∫ f ( g ( x )) g′ ( x ) dx = ∫ f (u ) du, where, u = g ( x )
we can't do the following integrals through general rule.
This looks considerably more difficult. Though, they aren't too bad once you illustrated how to do them. Let's begin
In this let's notice that if we let
u = 6 x3 + 5
and we determine the differential for this we get,
du = 18x2 dx
Now, let's go back to our integral & notice as well that we can remove every x which exists in the integral and write down the integral totally in terms of u by using both the definition of u & its differential.
= ∫ (6 x3 + 5)4 (18x2 dx )
= ∫ u (1/4) du
In the procedure of doing this we've taken an integral which looked very hard and with a rapid substitution we were capable to rewrite the integral in a very easy integral which we can do.
Evaluating the integral gives,
= ∫u (1/4) du=(4/5)u(5/4) + c = (4/5)(6x3+5)(5/4)+c
As always we can verify our answer with a rapid derivative if we'd like to & don't forget to
"back substitute" & get the integral back into terms of the original variable.
What we've done above is called the Substitution Rule.
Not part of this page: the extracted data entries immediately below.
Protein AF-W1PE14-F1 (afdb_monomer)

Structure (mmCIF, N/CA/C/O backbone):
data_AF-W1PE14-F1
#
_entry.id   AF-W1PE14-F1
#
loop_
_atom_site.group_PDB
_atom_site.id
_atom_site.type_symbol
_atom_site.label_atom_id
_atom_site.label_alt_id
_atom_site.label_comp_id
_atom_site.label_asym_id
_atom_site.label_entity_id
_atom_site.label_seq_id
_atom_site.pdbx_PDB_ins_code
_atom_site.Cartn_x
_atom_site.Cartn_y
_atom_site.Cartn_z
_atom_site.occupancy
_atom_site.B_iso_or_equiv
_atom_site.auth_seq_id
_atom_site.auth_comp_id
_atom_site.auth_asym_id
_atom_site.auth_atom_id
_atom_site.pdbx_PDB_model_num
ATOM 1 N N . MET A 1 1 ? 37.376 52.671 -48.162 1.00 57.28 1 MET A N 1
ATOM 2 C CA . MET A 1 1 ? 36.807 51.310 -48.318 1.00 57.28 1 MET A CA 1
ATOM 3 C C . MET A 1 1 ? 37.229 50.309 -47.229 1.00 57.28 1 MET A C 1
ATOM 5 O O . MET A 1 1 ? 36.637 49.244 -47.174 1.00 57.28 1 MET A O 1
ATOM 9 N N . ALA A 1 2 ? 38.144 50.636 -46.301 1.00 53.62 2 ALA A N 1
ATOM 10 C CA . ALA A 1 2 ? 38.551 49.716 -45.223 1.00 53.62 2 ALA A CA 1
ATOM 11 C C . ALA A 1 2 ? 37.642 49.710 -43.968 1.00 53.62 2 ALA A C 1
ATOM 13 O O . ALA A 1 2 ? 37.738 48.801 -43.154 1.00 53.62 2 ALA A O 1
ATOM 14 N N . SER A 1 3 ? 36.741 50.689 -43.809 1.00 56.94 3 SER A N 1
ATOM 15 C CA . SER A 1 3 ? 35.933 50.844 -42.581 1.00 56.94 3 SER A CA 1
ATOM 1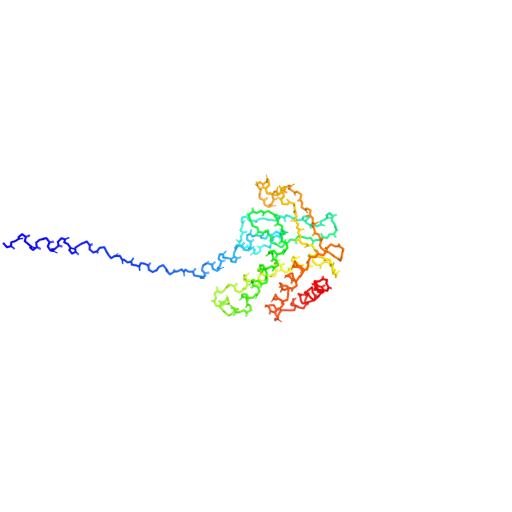6 C C . SER A 1 3 ? 34.637 50.009 -42.570 1.00 56.94 3 SER A C 1
ATOM 18 O O . SER A 1 3 ? 34.142 49.636 -41.512 1.00 56.94 3 SER A O 1
ATOM 20 N N . LEU A 1 4 ? 34.111 49.625 -43.741 1.00 49.50 4 LEU A N 1
ATOM 21 C CA . LEU A 1 4 ? 32.854 48.865 -43.826 1.00 49.50 4 LEU A CA 1
ATOM 22 C C . LEU A 1 4 ? 33.055 47.340 -43.706 1.00 49.50 4 LEU A C 1
ATOM 24 O O . LEU A 1 4 ? 32.138 46.634 -43.301 1.00 49.50 4 LEU A O 1
ATOM 28 N N . LEU A 1 5 ? 34.259 46.825 -43.996 1.00 51.56 5 LEU A N 1
ATOM 29 C CA . LEU A 1 5 ? 34.564 45.390 -43.894 1.00 51.56 5 LEU A CA 1
ATOM 30 C C . LEU A 1 5 ? 34.842 44.916 -42.457 1.00 51.56 5 LEU A C 1
ATOM 32 O O . LEU A 1 5 ? 34.521 43.776 -42.136 1.00 51.56 5 LEU A O 1
ATOM 36 N N . MET A 1 6 ? 35.375 45.765 -41.567 1.00 51.75 6 MET A N 1
ATOM 37 C CA . MET A 1 6 ? 35.592 45.368 -40.164 1.00 51.75 6 MET A CA 1
ATOM 38 C C . MET A 1 6 ? 34.286 45.255 -39.367 1.00 51.75 6 MET A C 1
ATOM 40 O O . MET A 1 6 ? 34.178 44.386 -38.505 1.00 51.75 6 MET A O 1
ATOM 44 N N . LEU A 1 7 ? 33.271 46.068 -39.680 1.00 46.94 7 LEU A N 1
ATOM 45 C CA . LEU A 1 7 ? 31.993 46.038 -38.962 1.00 46.94 7 LEU A CA 1
ATOM 46 C C . LEU A 1 7 ? 31.170 44.77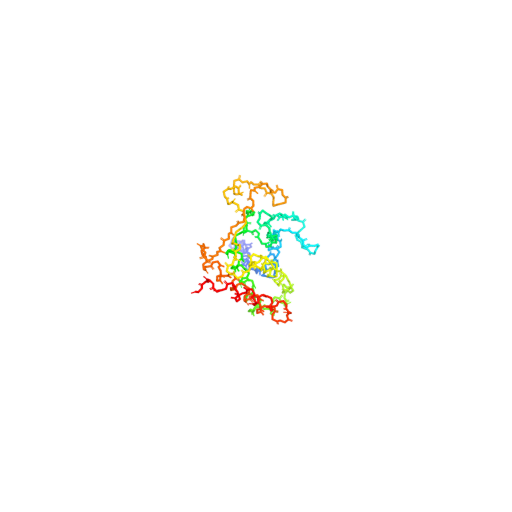5 -39.288 1.00 46.94 7 LEU A C 1
ATOM 48 O O . LEU A 1 7 ? 30.499 44.231 -38.416 1.00 46.94 7 LEU A O 1
ATOM 52 N N . VAL A 1 8 ? 31.287 44.249 -40.513 1.00 52.56 8 VAL A N 1
ATOM 53 C CA . VAL A 1 8 ? 30.622 42.998 -40.931 1.00 52.56 8 VAL A CA 1
ATOM 54 C C . VAL A 1 8 ? 31.301 41.757 -40.331 1.00 52.56 8 VAL A C 1
ATOM 56 O O . VAL A 1 8 ? 30.629 40.762 -40.063 1.00 52.56 8 VAL A O 1
ATOM 59 N N . CYS A 1 9 ? 32.608 41.813 -40.051 1.00 49.50 9 CYS A N 1
ATOM 60 C CA . CYS A 1 9 ? 33.326 40.725 -39.379 1.00 49.50 9 CYS A CA 1
ATOM 61 C C . CYS A 1 9 ? 33.053 40.669 -37.865 1.00 49.50 9 CYS A C 1
ATOM 63 O O . CYS A 1 9 ? 32.952 39.574 -37.319 1.00 49.50 9 CYS A O 1
ATOM 65 N N . LEU A 1 10 ? 32.865 41.814 -37.197 1.00 46.72 10 LEU A N 1
ATOM 66 C CA . LEU A 1 10 ? 32.541 41.872 -35.762 1.00 46.72 10 LEU A CA 1
ATOM 67 C C . LEU A 1 10 ? 31.087 41.485 -35.433 1.00 46.72 10 LEU A C 1
ATOM 69 O O . LEU A 1 10 ? 30.810 41.059 -34.317 1.00 46.72 10 LEU A O 1
ATOM 73 N N . LEU A 1 11 ? 30.163 41.570 -36.396 1.00 47.16 11 LEU A N 1
ATOM 74 C CA . LEU A 1 11 ? 28.769 41.128 -36.222 1.00 47.16 11 LEU A CA 1
ATOM 75 C C . LEU A 1 11 ? 28.560 39.623 -36.482 1.00 47.16 11 LEU A C 1
ATOM 77 O O . LEU A 1 11 ? 27.509 39.088 -36.140 1.00 47.16 11 LEU A O 1
ATOM 81 N N . ARG A 1 12 ? 29.547 38.914 -37.051 1.00 48.53 12 ARG A N 1
ATOM 82 C CA . ARG A 1 12 ? 29.481 37.453 -37.267 1.00 48.53 12 ARG A CA 1
ATOM 83 C C . ARG A 1 12 ? 29.994 36.626 -36.086 1.00 48.53 12 ARG A C 1
ATOM 85 O O . ARG A 1 12 ? 29.720 35.432 -36.037 1.00 48.53 12 ARG A O 1
ATOM 92 N N . SER A 1 13 ? 30.694 37.234 -35.131 1.00 51.09 13 SER A N 1
ATOM 93 C CA . SER A 1 13 ? 31.233 36.556 -33.943 1.00 51.09 13 SER A CA 1
ATOM 94 C C . SER A 1 13 ? 30.308 36.595 -32.717 1.00 51.09 13 SER A C 1
ATOM 96 O O . SER A 1 13 ? 30.674 36.063 -31.674 1.00 51.09 13 SER A O 1
ATOM 98 N N . LEU A 1 14 ? 29.099 37.160 -32.838 1.00 53.78 14 LEU A N 1
ATOM 99 C CA . LEU A 1 14 ? 28.055 37.139 -31.799 1.00 53.78 14 LEU A CA 1
ATOM 100 C C . LEU A 1 14 ? 26.858 36.238 -32.142 1.00 53.78 14 LEU A C 1
ATOM 102 O O . LEU A 1 14 ? 25.783 36.375 -31.563 1.00 53.78 14 LEU A O 1
ATOM 106 N N . ALA A 1 15 ? 27.038 35.267 -33.036 1.00 57.12 15 ALA A N 1
ATOM 107 C CA . ALA A 1 15 ? 26.131 34.129 -33.080 1.00 57.12 15 ALA A CA 1
ATOM 108 C C . ALA A 1 15 ? 26.482 33.196 -31.913 1.00 57.12 15 ALA A C 1
ATOM 110 O O . ALA A 1 15 ? 27.156 32.184 -32.092 1.00 57.12 15 ALA A O 1
ATOM 111 N N . ILE A 1 16 ? 26.046 33.553 -30.699 1.00 61.50 16 ILE A N 1
ATOM 112 C CA . ILE A 1 16 ? 25.855 32.548 -29.651 1.00 61.50 16 ILE A CA 1
ATOM 113 C C . ILE A 1 16 ? 24.892 31.542 -30.281 1.00 61.50 16 ILE A C 1
ATOM 115 O O . ILE A 1 16 ? 23.785 31.951 -30.653 1.00 61.50 16 ILE A O 1
ATOM 119 N N . PRO A 1 17 ? 25.268 30.265 -30.471 1.00 57.34 17 PRO A N 1
ATOM 120 C CA . PRO A 1 17 ? 24.268 29.281 -30.799 1.00 57.34 17 PRO A CA 1
ATOM 121 C C . PRO A 1 17 ? 23.335 29.291 -29.593 1.00 57.34 17 PRO A C 1
ATOM 123 O O . PRO A 1 17 ? 23.693 28.828 -28.511 1.00 57.34 17 PRO A O 1
ATOM 126 N N . LEU A 1 18 ? 22.140 29.856 -29.764 1.00 54.69 18 LEU A N 1
ATOM 127 C CA . LEU A 1 18 ? 20.988 29.444 -28.986 1.00 54.69 18 LEU A CA 1
ATOM 128 C C . LEU A 1 18 ? 20.789 27.983 -29.374 1.00 54.69 18 LEU A C 1
ATOM 130 O O . LEU A 1 18 ? 19.965 27.648 -30.221 1.00 54.69 18 LEU A O 1
ATOM 134 N N . GLY A 1 19 ? 21.624 27.111 -28.808 1.00 56.91 19 GLY A N 1
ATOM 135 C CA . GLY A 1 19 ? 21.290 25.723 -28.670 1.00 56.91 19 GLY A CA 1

Following is the substitution rule in general.
A natural question is how to recognize the correct substitution. Unluckily, the answer is it totally depends on the integral. Though, there is a general rule of thumb which will work for several of the integrals that we're going to be running across.
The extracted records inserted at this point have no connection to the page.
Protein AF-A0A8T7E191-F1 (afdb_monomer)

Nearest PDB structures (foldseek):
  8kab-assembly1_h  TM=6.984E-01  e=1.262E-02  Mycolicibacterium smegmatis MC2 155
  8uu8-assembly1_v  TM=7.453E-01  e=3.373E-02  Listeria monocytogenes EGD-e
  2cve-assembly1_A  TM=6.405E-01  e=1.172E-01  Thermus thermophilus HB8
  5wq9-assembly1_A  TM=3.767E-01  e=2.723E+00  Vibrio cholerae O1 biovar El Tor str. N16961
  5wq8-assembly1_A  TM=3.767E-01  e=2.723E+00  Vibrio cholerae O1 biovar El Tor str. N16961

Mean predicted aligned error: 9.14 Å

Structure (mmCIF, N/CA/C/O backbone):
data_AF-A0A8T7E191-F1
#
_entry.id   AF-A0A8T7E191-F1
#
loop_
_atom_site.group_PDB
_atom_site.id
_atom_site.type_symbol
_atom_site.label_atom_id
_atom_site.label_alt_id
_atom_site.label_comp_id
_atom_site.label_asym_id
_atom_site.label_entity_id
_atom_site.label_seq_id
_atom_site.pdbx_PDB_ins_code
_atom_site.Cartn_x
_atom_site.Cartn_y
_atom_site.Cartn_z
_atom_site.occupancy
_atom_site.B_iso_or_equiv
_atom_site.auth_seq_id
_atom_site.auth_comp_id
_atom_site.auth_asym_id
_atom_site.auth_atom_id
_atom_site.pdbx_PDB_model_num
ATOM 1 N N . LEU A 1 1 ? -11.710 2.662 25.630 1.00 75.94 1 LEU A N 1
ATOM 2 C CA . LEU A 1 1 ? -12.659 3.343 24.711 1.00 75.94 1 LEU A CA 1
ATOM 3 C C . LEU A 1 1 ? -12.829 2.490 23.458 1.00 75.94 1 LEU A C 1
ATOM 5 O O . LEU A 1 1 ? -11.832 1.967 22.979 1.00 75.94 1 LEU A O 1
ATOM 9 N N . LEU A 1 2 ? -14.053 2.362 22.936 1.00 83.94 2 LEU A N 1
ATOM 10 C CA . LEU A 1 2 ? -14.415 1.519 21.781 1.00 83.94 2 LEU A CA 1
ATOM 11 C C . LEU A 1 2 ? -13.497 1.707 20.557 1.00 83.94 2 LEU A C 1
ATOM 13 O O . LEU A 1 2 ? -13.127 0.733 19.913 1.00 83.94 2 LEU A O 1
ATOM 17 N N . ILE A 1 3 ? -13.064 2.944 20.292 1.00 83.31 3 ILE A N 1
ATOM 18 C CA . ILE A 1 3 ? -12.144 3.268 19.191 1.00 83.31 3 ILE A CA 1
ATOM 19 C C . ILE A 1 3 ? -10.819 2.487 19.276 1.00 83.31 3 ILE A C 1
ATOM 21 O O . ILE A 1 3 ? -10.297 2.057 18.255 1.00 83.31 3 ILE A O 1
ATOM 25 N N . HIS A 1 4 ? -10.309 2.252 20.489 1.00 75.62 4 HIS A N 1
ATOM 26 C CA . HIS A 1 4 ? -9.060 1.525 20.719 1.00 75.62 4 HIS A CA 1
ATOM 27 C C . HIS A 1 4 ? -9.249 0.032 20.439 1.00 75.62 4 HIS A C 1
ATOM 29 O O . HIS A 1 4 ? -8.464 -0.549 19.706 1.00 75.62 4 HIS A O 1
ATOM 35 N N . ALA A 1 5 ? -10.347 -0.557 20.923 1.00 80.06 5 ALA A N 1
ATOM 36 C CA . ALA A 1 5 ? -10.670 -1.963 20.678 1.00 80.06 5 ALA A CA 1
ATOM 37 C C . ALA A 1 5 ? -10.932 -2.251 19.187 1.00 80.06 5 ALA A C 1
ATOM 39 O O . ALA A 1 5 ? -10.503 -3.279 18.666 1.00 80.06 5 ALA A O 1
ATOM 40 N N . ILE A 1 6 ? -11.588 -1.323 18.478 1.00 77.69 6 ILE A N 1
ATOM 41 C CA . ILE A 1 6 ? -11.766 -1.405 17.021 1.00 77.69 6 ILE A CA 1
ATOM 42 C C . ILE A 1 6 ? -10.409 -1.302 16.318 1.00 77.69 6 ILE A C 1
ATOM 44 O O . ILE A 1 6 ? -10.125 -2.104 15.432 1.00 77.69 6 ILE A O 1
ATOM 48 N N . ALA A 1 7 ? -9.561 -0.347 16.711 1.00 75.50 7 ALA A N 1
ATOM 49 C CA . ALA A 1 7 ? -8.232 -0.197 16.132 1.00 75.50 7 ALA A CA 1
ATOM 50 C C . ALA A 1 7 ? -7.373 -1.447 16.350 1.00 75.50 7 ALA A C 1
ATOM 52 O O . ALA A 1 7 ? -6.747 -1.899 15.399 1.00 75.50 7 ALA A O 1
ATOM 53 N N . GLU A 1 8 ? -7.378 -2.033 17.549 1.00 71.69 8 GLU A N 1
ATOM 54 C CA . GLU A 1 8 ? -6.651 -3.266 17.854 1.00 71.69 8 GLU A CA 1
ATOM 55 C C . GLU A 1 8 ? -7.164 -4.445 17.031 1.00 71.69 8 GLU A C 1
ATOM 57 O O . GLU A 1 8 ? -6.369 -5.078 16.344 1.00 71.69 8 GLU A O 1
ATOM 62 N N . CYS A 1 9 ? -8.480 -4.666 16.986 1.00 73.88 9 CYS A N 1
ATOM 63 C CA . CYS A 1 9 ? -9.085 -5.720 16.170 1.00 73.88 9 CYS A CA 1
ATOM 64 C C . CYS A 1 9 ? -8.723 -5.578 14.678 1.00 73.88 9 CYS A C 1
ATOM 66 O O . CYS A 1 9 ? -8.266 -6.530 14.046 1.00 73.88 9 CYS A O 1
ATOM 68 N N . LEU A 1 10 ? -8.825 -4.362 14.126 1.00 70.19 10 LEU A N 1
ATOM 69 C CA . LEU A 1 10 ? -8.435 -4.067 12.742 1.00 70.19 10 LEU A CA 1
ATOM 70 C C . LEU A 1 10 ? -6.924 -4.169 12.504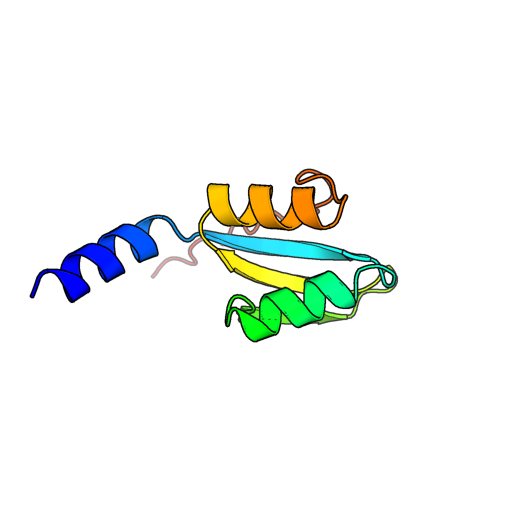 1.00 70.19 10 LEU A C 1
ATOM 72 O O . LEU A 1 10 ? -6.491 -4.320 11.361 1.00 70.19 10 LEU A O 1
ATOM 76 N N . ASN A 1 11 ? -6.102 -4.014 13.542 1.00 70.12 11 ASN A N 1
ATOM 77 C CA . ASN A 1 11 ? -4.652 -4.126 13.443 1.00 70.12 11 ASN A C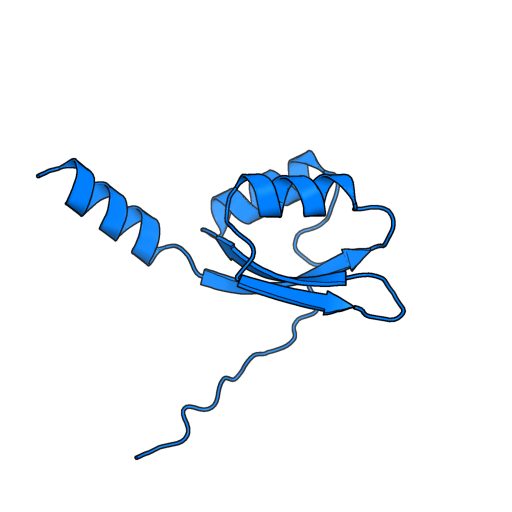A 1
ATOM 78 C C . ASN A 1 11 ? -4.193 -5.584 13.544 1.00 70.12 11 ASN A C 1
ATOM 80 O O . ASN A 1 11 ? -3.236 -5.942 12.860 1.00 70.12 11 ASN A O 1
ATOM 84 N N . SER A 1 12 ? -4.894 -6.419 14.320 1.00 72.12 12 SER A N 1
ATOM 85 C CA . SER A 1 12 ? -4.661 -7.865 14.430 1.00 72.12 12 SER A CA 1
ATOM 86 C C . SER A 1 12 ? -4.813 -8.587 13.093 1.00 72.12 12 SER A C 1
ATOM 88 O O . SER A 1 12 ? -4.146 -9.588 12.859 1.00 72.12 12 SER A O 1
ATOM 90 N N . THR A 1 13 ? -5.638 -8.067 12.181 1.00 77.25 13 THR A N 1
ATOM 91 C CA . THR A 1 13 ? -5.818 -8.647 10.842 1.00 77.25 13 THR A CA 1
ATOM 92 C C . THR A 1 13 ? -4.786 -8.169 9.819 1.00 77.25 13 THR A C 1
ATOM 94 O O . THR A 1 13 ? -4.770 -8.672 8.696 1.00 77.25 13 THR A O 1
ATOM 97 N N . LYS A 1 14 ? -3.950 -7.169 10.142 1.00 84.38 14 LYS A N 1
ATOM 98 C CA . LYS A 1 14 ? -2.960 -6.646 9.190 1.00 84.38 14 LYS A CA 1
ATOM 99 C C . LYS A 1 14 ? -1.735 -7.542 9.157 1.00 84.38 14 LYS A C 1
ATOM 101 O O . LYS A 1 14 ? -1.035 -7.670 10.157 1.00 84.38 14 LYS A O 1
ATOM 106 N N . GLN A 1 15 ? -1.424 -8.051 7.977 1.00 85.12 15 GLN A N 1
ATOM 107 C CA . GLN A 1 15 ? -0.226 -8.840 7.734 1.00 85.12 15 GLN A CA 1
ATOM 108 C C . GLN A 1 15 ? 0.814 -7.980 7.022 1.00 85.12 15 GLN A C 1
ATOM 110 O O . GLN A 1 15 ? 0.461 -7.086 6.248 1.00 85.12 15 GLN A O 1
ATOM 115 N N . ARG A 1 16 ? 2.091 -8.226 7.325 1.00 87.69 16 ARG A N 1
ATOM 116 C CA . ARG A 1 16 ? 3.211 -7.676 6.560 1.00 87.69 16 ARG A CA 1
ATOM 117 C C . ARG A 1 16 ? 3.540 -8.645 5.440 1.00 87.69 16 ARG A C 1
ATOM 119 O O . ARG A 1 16 ? 3.660 -9.841 5.696 1.00 87.69 16 ARG A O 1
ATOM 126 N N . ARG A 1 17 ? 3.651 -8.142 4.218 1.00 84.50 17 ARG A N 1
ATOM 127 C CA . ARG A 1 17 ? 3.970 -8.962 3.053 1.00 84.50 17 ARG A CA 1
ATOM 128 C C . ARG A 1 17 ? 4.741 -8.147 2.030 1.00 84.50 17 ARG A C 1
ATOM 130 O O . ARG A 1 17 ? 4.442 -6.972 1.828 1.00 84.50 17 ARG A O 1
ATOM 137 N N . TRP A 1 18 ? 5.697 -8.799 1.382 1.00 85.44 18 TRP A N 1
ATOM 138 C CA . TRP A 1 18 ? 6.369 -8.266 0.208 1.00 85.44 18 TRP A CA 1
ATOM 139 C C . TRP A 1 18 ? 5.496 -8.437 -1.026 1.00 85.44 18 TRP A C 1
ATOM 141 O O . TRP A 1 18 ? 4.941 -9.507 -1.266 1.00 85.44 18 TRP A O 1
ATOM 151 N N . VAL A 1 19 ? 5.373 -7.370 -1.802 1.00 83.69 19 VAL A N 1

While faced with an integral we'll ask ourselves what we know how to integrate. Along the integral above we can quickly recognize that we know how to integrate
∫ 4 x dx
As a final note we have to point out that frequently (in fact in almost every case) the differential will not seems exactly in the integrand as it did in the example above & sometimes we'll have to do some manipulation of the integrand and/or the differential to obtain all the x's to disappear in the substitution.